Впервые за долгое время Наполеон смеялся, а кое—кто утверждал, что мадам де Пеллапра не уедет из Мальмезона раньше восхода солнца.

Красивая и фривольная Элеонора Денюэль де ла Плень, родившая от него ребенка, в Мальмезон не приехала. Но император попросил привезти к нему маленького Леона, белокурого мальчика, чье сходство с королем Римским поразило королеву Гортензию. В то время мальчик рос недалеко от Парижа, в пансионе, который Наполеон лично выбрал для него, поскольку мать не слишком утруждала себя занятиями с ребенком.

— Что вы станете с ним делать? — осведомилась Гортензия. — Я бы охотно занялась им, но не кажется ли вам, что это может навлечь на меня злобу врагов?

— Да, вы правы. Мне было бы приятно знать, что он находится при вас, но люди обязательно начнут говорить, что он ваш сын. Когда окажусь в Америке, устрою его переезд туда.

И в надежде на это с улыбкой смотрел вслед выезжавшей из ворот Мальмезона карете, увозившей юного Леона. Но ему не суждено было вновь увидеть ребенка, так похожего на короля Римского.
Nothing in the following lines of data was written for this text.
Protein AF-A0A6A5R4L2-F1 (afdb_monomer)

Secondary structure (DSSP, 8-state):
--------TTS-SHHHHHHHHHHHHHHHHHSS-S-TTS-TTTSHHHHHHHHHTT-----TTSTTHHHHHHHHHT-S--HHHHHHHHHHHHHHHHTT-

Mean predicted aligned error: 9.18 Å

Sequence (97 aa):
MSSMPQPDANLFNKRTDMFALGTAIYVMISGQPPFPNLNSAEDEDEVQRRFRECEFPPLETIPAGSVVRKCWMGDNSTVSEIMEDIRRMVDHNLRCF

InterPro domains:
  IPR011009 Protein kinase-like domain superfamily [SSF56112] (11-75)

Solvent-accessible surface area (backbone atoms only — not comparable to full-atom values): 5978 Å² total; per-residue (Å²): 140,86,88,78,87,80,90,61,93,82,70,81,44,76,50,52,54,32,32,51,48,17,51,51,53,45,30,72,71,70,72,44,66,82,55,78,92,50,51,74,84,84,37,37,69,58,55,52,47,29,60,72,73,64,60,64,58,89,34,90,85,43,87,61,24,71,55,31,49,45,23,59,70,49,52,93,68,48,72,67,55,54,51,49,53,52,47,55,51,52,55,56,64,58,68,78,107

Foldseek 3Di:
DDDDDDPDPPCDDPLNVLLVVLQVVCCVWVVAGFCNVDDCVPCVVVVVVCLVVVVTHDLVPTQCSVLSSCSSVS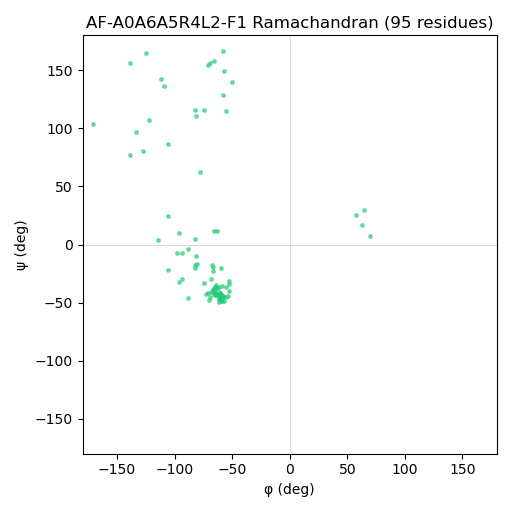PPDDVVNSVVVVVVSVVVVVVVD

Structure (mmCIF, N/CA/C/O backbone):
data_AF-A0A6A5R4L2-F1
#
_entry.id   AF-A0A6A5R4L2-F1
#
loop_
_atom_site.group_PDB
_atom_site.id
_atom_site.type_symbol
_atom_site.label_atom_id
_atom_site.label_alt_id
_atom_site.label_comp_id
_atom_site.label_asym_id
_atom_site.label_entity_id
_atom_site.label_seq_id
_atom_site.pdbx_PDB_ins_code
_atom_site.Cartn_x
_atom_site.Cartn_y
_atom_site.Cartn_z
_atom_site.occupancy
_atom_site.B_iso_or_equiv
_atom_site.auth_seq_id
_atom_site.auth_comp_id
_atom_site.auth_asym_id
_atom_site.auth_atom_id
_atom_site.pdbx_PDB_model_num
ATOM 1 N N . MET A 1 1 ? 30.796 4.702 7.837 1.00 38.06 1 MET A N 1
ATOM 2 C CA . MET A 1 1 ? 29.672 4.132 7.068 1.00 38.06 1 MET A CA 1
ATOM 3 C C . MET A 1 1 ? 28.840 5.299 6.583 1.00 38.06 1 MET A C 1
ATOM 5 O O . MET A 1 1 ? 28.125 5.887 7.378 1.00 38.06 1 MET A O 1
ATOM 9 N N . SER A 1 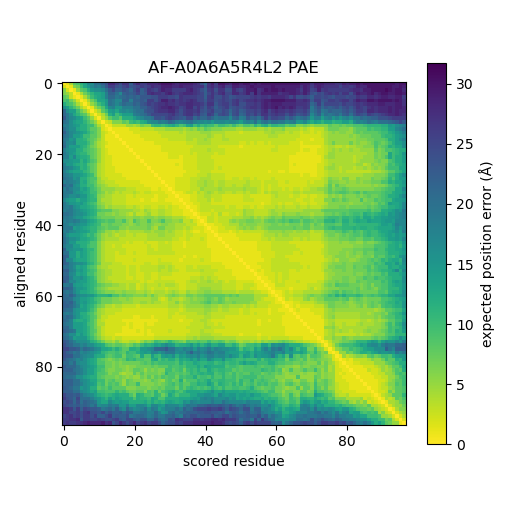2 ? 29.057 5.717 5.340 1.00 47.09 2 SER A N 1
ATOM 10 C CA . SER A 1 2 ? 28.316 6.811 4.715 1.00 47.09 2 SER A CA 1
ATOM 11 C C . SER A 1 2 ? 27.690 6.221 3.466 1.00 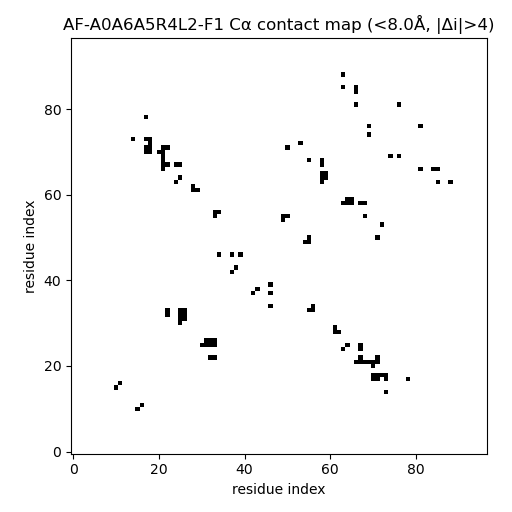47.09 2 SER A C 1
ATOM 13 O O . SER A 1 2 ? 28.412 5.883 2.532 1.00 47.09 2 SER A O 1
ATOM 15 N N . SER A 1 3 ? 26.381 6.007 3.497 1.00 48.00 3 SER A N 1
ATOM 16 C CA . SER A 1 3 ? 25.655 5.392 2.391 1.00 48.00 3 SER A CA 1
ATOM 17 C C . SER A 1 3 ? 24.342 6.128 2.209 1.00 48.00 3 SER A C 1
ATOM 19 O O . SER A 1 3 ? 23.317 5.641 2.660 1.00 48.00 3 SER A O 1
ATOM 21 N N . MET A 1 4 ? 24.395 7.318 1.603 1.00 48.91 4 MET A N 1
ATOM 22 C CA . MET A 1 4 ? 23.556 7.620 0.437 1.00 48.91 4 MET A CA 1
ATOM 23 C C . MET A 1 4 ? 23.974 8.963 -0.189 1.00 48.91 4 MET A C 1
ATOM 25 O O . MET A 1 4 ? 23.643 10.017 0.352 1.00 48.91 4 MET A O 1
ATOM 29 N N . PRO A 1 5 ? 24.688 8.979 -1.325 1.00 51.19 5 PRO A N 1
ATOM 30 C CA . PRO A 1 5 ? 24.662 10.130 -2.216 1.00 51.19 5 PRO A CA 1
ATOM 31 C C . PRO A 1 5 ? 23.315 10.101 -2.948 1.00 51.19 5 PRO A C 1
ATOM 33 O O . PRO A 1 5 ? 23.049 9.146 -3.669 1.00 51.19 5 PRO A O 1
ATOM 36 N N . GLN A 1 6 ? 22.449 11.094 -2.733 1.00 54.50 6 GLN A N 1
ATOM 37 C CA . GLN A 1 6 ? 21.189 11.236 -3.474 1.00 54.50 6 GLN A CA 1
ATOM 38 C C . GLN A 1 6 ? 21.481 11.912 -4.825 1.00 54.50 6 GLN A C 1
ATOM 40 O O . GLN A 1 6 ? 21.825 13.095 -4.815 1.00 54.50 6 GLN A O 1
ATOM 45 N N . PRO A 1 7 ? 21.375 11.217 -5.977 1.00 51.03 7 PRO A N 1
ATOM 46 C CA . PRO A 1 7 ? 21.648 11.831 -7.275 1.00 51.03 7 PRO A CA 1
ATOM 47 C C . PRO A 1 7 ? 20.450 12.628 -7.808 1.00 51.03 7 PRO A C 1
ATOM 49 O O . PRO A 1 7 ? 20.639 13.496 -8.649 1.00 51.03 7 PRO A O 1
ATOM 52 N N . ASP A 1 8 ? 19.240 12.401 -7.282 1.00 52.81 8 ASP A N 1
ATOM 53 C CA . ASP A 1 8 ? 18.011 12.946 -7.858 1.00 52.81 8 ASP A CA 1
ATOM 54 C C . ASP A 1 8 ? 17.110 13.558 -6.780 1.00 52.81 8 ASP A C 1
ATOM 56 O O . ASP A 1 8 ? 16.307 12.890 -6.128 1.00 52.81 8 ASP A O 1
ATOM 60 N N . ALA A 1 9 ? 17.207 14.876 -6.608 1.00 54.66 9 ALA A N 1
ATOM 61 C CA . ALA A 1 9 ? 16.426 15.661 -5.648 1.00 54.66 9 ALA A CA 1
ATOM 62 C C . ALA A 1 9 ? 14.902 15.719 -5.941 1.00 54.66 9 ALA A C 1
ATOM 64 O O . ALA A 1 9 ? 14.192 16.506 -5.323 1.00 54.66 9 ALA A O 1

В это время армии союзников уже подходили к Парижу. Между Нантей и Гонесс шла битва, Париж бурлил. Как это случилось позднее, в 1871 году, после поражения под Седаном, в ответ на благородный импульс Коммуны Париж хотел драться. Париж хотел защищаться и не понимал, почему императора держат под арестом в Мальмезоне (по—другому это и нельзя назвать: генерал Бекер, пусть ему это и не очень нравилось, получил приказ «заботиться о безопасности Наполеона») и власти тратят время на пустую болтовню, а враг совсем близко. Толпы рабочих и солдат ходили по городу, выкрикивая угрозы. Звучали призывы к оружию, ночью к дверям подбрасывались провокационные листовки. Временное правительство, готовившееся по наущению Фуше к возвращению Людовика XVIII—го, охватил страх. Если Наполеон останется у ворот Парижа — ожидай самого худшего. Надо сделать так, чтобы он уехал. Ему дали понять: пусть покинет Мальмезон и отправится в Рошфор; там у него хватит времени дождаться мифического пропуска — никто и никогда не собирался его выписывать.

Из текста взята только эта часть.